I know the first year I went to one, I felt like a complete outsider who did music that no one there would probably care about. It was difficult to go up to people and even more difficult to engage them in conversation. Here’s how I broke the ice.
I went to the welcome cocktail party and introduced myself to everyone who looked interesting to me, and I didn’t talk about me…I asked about them. And about who they thought that I should see perform; who the best agents were, what were the best venues represented. Then I went to the formal showcases and watched all the performers.
Now you should know that there are formal showcases and guerilla showcases. The formal showcases obviously take place in the main theatres and special rooms with sound systems, lights and crew. The guerilla showcases are presented in peoples rooms and there are no amps allowed, it’s usually all or nearly all acoustic (sometimes a bass amp or a keyboard will find its way onto the program but as long as it isn’t loud, it’s okay).
All the showcases require some prior contact. Only the jams and songwriter circles invite spontaneous performances. What I did was to float around all the guerilla showcases and listen to as many people as I could. Then I could go up to the ones that I liked and tell them what I liked about them, or what songs, or whatever. The thing is you tend to gravitate towards music that is not dissimilar to what you make. And you find yourself eventually in a circle of people like you.
There are also all kinds of seminars and programs that are listed in the master program. There is one the first day that will tell you how to get the most out of the conference. Definitely go to that one. And afterwards, ask yourself why you are at this conference and what you want to gain from being there. It’s just a spin on my old stand by, “what do you want to have happen?”
If you are looking for work, then find out who the house concert presenters are, who the club owners are, who the college bookers are, and which agents might possibly get what it is that you do. Attend the seminars and showcases that will further that goal.
If you are most interested in songwriting, there are seminars for that and there are plenty of people who will tell you who the really good songwriters are. Go hear them all. I have learned from almost everyone I’ve ever heard perform. Even if it’s what not to do.
If you have a CD out, then attend the radio conference and meet the DJ’s and program directors, ( there is usually a meet and greet cocktail party for that to occur ) and help them put a face on your work. I also gravitate towards the ones that I like anyhow. There are people with whom you click and some you don’t. You can’t fake liking someone and you can’t fake how much you don’t need their help. You do, so find the people that you can genuinely relate to and talk to them. Ask them about themselves, how they program, what they program, how they pace their sets. All that stuff is important to them and it’s important to you. If the rapport isn’t there, be brief and make certain that they receive your CD.
Which reminds me, I don’t give them CD’s at the conference. They are going to have a ton of stuff to carry home and they are going to go thru it pretty fast, I suspect. There’s just so much to go thru. I send them an email regarding our meeting and I tell them a CD is on the way. Then a few days later I mail them out. That way, they don’t have to carry all your promo and CD away from the conference, unless they specifically ask for it, at which point, you try to keep from hugging them and groveling and you give them the CD.

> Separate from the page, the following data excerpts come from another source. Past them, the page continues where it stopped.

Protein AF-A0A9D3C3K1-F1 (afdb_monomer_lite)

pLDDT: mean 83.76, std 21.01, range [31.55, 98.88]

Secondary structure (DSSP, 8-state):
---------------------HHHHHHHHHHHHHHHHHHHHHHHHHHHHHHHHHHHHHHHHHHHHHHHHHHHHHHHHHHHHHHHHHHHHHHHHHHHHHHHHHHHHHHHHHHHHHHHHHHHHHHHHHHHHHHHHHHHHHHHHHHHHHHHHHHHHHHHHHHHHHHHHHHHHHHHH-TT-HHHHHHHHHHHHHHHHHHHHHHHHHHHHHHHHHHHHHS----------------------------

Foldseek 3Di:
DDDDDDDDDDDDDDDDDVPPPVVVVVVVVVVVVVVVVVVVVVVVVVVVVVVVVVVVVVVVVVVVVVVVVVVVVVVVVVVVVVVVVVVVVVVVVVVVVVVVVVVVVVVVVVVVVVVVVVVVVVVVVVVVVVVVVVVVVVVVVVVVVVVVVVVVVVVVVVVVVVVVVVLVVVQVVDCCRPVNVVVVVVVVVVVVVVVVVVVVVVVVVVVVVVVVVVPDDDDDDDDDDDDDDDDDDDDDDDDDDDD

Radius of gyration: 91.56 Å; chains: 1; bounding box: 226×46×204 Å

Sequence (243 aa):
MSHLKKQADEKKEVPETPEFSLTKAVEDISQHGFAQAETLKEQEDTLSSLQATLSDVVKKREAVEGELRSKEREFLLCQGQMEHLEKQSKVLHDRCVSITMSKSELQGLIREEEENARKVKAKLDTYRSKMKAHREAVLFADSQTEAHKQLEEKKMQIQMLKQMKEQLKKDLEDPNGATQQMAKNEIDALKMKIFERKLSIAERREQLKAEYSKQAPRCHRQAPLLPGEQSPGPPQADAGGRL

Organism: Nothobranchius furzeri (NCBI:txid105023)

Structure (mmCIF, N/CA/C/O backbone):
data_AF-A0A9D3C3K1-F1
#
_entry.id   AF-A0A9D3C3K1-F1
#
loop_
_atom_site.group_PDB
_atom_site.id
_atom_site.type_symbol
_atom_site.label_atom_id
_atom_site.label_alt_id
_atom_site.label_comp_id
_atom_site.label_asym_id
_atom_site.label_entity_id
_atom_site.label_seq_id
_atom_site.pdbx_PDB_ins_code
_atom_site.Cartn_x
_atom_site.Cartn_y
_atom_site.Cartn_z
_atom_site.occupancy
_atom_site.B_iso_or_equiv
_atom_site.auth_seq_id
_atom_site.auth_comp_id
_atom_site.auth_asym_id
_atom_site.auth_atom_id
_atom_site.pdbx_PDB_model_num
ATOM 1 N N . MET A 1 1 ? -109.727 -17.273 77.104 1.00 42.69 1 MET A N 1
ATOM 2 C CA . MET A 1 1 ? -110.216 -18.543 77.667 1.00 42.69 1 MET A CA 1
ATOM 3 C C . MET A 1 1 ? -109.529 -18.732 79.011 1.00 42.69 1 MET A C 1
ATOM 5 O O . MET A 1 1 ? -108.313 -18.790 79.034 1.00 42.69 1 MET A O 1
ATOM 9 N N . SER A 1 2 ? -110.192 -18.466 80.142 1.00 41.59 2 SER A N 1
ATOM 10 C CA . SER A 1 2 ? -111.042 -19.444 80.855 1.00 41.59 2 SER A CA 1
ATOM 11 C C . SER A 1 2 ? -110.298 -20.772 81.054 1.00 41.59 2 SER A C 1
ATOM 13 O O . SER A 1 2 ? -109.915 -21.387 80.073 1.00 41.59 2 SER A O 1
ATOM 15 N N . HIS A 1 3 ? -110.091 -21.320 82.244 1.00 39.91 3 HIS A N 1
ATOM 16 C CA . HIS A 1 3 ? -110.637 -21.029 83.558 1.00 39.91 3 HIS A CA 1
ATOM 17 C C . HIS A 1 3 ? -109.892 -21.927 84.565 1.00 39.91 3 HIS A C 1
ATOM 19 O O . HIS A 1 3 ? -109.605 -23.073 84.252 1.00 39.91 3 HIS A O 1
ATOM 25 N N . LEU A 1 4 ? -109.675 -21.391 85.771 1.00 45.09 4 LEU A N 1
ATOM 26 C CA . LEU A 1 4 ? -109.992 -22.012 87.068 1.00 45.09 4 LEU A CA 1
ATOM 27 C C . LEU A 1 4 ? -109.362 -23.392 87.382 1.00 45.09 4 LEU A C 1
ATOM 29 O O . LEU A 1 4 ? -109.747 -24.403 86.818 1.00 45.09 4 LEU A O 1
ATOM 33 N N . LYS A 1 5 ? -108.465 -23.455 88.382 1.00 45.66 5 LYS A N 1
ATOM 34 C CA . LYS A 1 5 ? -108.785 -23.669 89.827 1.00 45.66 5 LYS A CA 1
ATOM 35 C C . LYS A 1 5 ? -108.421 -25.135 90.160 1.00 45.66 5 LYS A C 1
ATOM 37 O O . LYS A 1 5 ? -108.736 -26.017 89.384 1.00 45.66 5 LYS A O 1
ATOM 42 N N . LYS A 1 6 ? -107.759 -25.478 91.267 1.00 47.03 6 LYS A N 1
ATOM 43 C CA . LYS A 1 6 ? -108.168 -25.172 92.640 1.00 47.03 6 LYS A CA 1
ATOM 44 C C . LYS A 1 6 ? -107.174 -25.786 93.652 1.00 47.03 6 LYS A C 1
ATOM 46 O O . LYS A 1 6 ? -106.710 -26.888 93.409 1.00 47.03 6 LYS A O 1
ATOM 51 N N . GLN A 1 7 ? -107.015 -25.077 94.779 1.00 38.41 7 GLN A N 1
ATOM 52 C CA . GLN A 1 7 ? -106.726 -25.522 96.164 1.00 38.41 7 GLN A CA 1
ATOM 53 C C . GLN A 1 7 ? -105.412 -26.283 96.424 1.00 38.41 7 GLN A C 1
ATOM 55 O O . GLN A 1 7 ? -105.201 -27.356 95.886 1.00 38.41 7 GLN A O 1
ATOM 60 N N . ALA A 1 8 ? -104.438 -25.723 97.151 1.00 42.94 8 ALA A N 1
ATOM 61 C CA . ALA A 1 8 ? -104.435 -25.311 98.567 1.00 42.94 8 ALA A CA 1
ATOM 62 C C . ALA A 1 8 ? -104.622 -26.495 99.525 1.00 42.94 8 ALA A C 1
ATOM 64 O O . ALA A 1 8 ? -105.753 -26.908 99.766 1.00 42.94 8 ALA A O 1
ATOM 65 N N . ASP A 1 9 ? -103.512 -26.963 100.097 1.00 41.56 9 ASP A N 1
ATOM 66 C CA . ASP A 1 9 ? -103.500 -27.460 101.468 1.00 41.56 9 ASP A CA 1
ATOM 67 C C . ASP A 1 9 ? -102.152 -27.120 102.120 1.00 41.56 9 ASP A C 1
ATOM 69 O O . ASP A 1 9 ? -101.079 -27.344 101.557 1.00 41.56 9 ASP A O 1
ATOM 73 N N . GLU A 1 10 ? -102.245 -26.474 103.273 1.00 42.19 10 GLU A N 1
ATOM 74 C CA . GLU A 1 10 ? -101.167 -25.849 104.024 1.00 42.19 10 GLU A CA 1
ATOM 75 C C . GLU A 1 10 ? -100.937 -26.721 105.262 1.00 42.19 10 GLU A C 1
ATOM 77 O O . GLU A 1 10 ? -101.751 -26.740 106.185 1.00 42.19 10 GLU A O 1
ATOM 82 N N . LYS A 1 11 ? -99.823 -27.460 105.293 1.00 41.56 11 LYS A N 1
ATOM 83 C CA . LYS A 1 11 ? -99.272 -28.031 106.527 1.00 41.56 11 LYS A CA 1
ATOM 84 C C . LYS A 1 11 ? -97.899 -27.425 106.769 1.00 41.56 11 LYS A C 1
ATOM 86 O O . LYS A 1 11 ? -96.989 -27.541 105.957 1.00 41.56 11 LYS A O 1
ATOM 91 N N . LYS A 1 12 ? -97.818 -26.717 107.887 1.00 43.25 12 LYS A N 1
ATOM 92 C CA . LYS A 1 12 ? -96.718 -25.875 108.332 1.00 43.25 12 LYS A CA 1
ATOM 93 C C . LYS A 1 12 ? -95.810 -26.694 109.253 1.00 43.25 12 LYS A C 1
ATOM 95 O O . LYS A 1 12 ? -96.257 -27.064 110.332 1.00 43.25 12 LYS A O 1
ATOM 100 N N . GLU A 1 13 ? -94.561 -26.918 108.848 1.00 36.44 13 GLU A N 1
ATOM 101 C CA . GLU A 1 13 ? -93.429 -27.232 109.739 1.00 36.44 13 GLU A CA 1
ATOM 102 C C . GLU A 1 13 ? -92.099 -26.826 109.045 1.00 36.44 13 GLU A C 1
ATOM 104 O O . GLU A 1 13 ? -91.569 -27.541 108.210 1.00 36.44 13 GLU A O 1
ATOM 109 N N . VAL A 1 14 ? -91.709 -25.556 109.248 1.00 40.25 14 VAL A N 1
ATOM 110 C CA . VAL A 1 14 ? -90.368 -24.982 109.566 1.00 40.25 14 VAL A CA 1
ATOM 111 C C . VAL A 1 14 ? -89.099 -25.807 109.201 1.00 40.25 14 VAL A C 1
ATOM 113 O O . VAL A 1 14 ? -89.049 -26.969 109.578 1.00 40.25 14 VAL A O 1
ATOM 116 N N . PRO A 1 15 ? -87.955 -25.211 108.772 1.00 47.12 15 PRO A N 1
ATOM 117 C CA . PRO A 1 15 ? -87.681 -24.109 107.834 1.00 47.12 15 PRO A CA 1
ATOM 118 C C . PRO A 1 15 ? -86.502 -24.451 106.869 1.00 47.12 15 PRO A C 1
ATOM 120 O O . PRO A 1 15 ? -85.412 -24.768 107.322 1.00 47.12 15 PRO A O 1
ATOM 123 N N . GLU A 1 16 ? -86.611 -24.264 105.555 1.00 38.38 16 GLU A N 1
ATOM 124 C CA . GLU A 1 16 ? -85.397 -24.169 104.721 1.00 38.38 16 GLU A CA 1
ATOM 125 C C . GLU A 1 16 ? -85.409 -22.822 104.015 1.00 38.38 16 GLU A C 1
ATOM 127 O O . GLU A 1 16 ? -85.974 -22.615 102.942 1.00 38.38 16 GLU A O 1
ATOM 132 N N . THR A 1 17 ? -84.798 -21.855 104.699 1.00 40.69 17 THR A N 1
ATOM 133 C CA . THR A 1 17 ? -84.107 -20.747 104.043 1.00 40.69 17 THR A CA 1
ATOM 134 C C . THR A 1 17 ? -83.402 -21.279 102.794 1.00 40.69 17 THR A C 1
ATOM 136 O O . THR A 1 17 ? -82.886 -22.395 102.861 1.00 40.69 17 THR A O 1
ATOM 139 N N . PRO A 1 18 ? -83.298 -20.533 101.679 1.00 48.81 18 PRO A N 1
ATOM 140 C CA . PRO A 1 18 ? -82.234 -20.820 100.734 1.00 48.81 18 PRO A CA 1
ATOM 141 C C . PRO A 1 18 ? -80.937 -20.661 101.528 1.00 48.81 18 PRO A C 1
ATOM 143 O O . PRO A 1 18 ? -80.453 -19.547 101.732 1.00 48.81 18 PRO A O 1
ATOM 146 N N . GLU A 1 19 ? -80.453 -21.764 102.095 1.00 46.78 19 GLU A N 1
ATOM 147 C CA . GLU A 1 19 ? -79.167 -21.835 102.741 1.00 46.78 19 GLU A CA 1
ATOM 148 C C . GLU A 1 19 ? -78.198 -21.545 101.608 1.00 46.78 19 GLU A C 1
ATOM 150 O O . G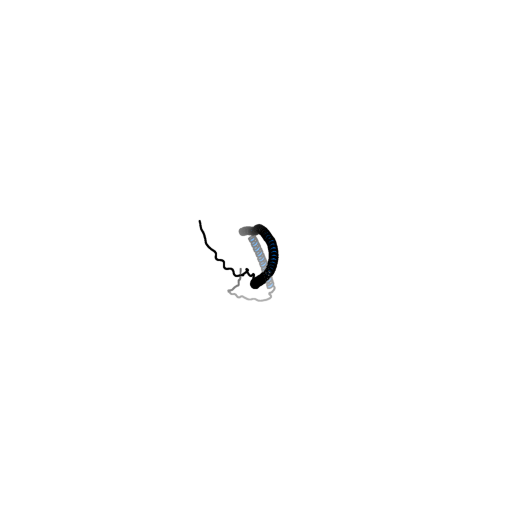LU A 1 19 ? -77.854 -22.405 100.796 1.00 46.78 19 GLU A O 1
ATOM 155 N N . PHE A 1 20 ? -77.778 -20.284 101.524 1.00 55.50 20 PHE A N 1
ATOM 156 C CA . PHE A 1 20 ? -76.442 -19.963 101.075 1.00 55.50 20 PHE A CA 1
ATOM 157 C C . PHE A 1 20 ? -75.505 -20.752 101.990 1.00 55.50 20 PHE A C 1
ATOM 159 O O . PHE A 1 20 ? -75.029 -20.261 103.011 1.00 55.50 20 PHE A O 1
ATOM 166 N N . SER A 1 21 ? -75.327 -22.029 101.655 1.00 68.81 21 SER A N 1
ATOM 167 C CA . SER A 1 21 ? -74.398 -22.913 102.316 1.00 68.81 21 SER A CA 1
ATOM 168 C C . SER A 1 21 ? -73.032 -22.362 101.968 1.00 68.81 21 SER A C 1
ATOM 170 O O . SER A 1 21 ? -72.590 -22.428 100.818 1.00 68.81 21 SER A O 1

With each conference, you will become more comfortable and have more connections to people that may be with you the rest of your life. Just remember, “what do I want to have happen here?” Keep your eye on the prize. Make certain that when you perform you are on your game. Don’t stay up all night every night and then do seminars all day. Your voice and your concentration will both fail you.
O one other thing. I always have as much fun as I possibly can. You never know.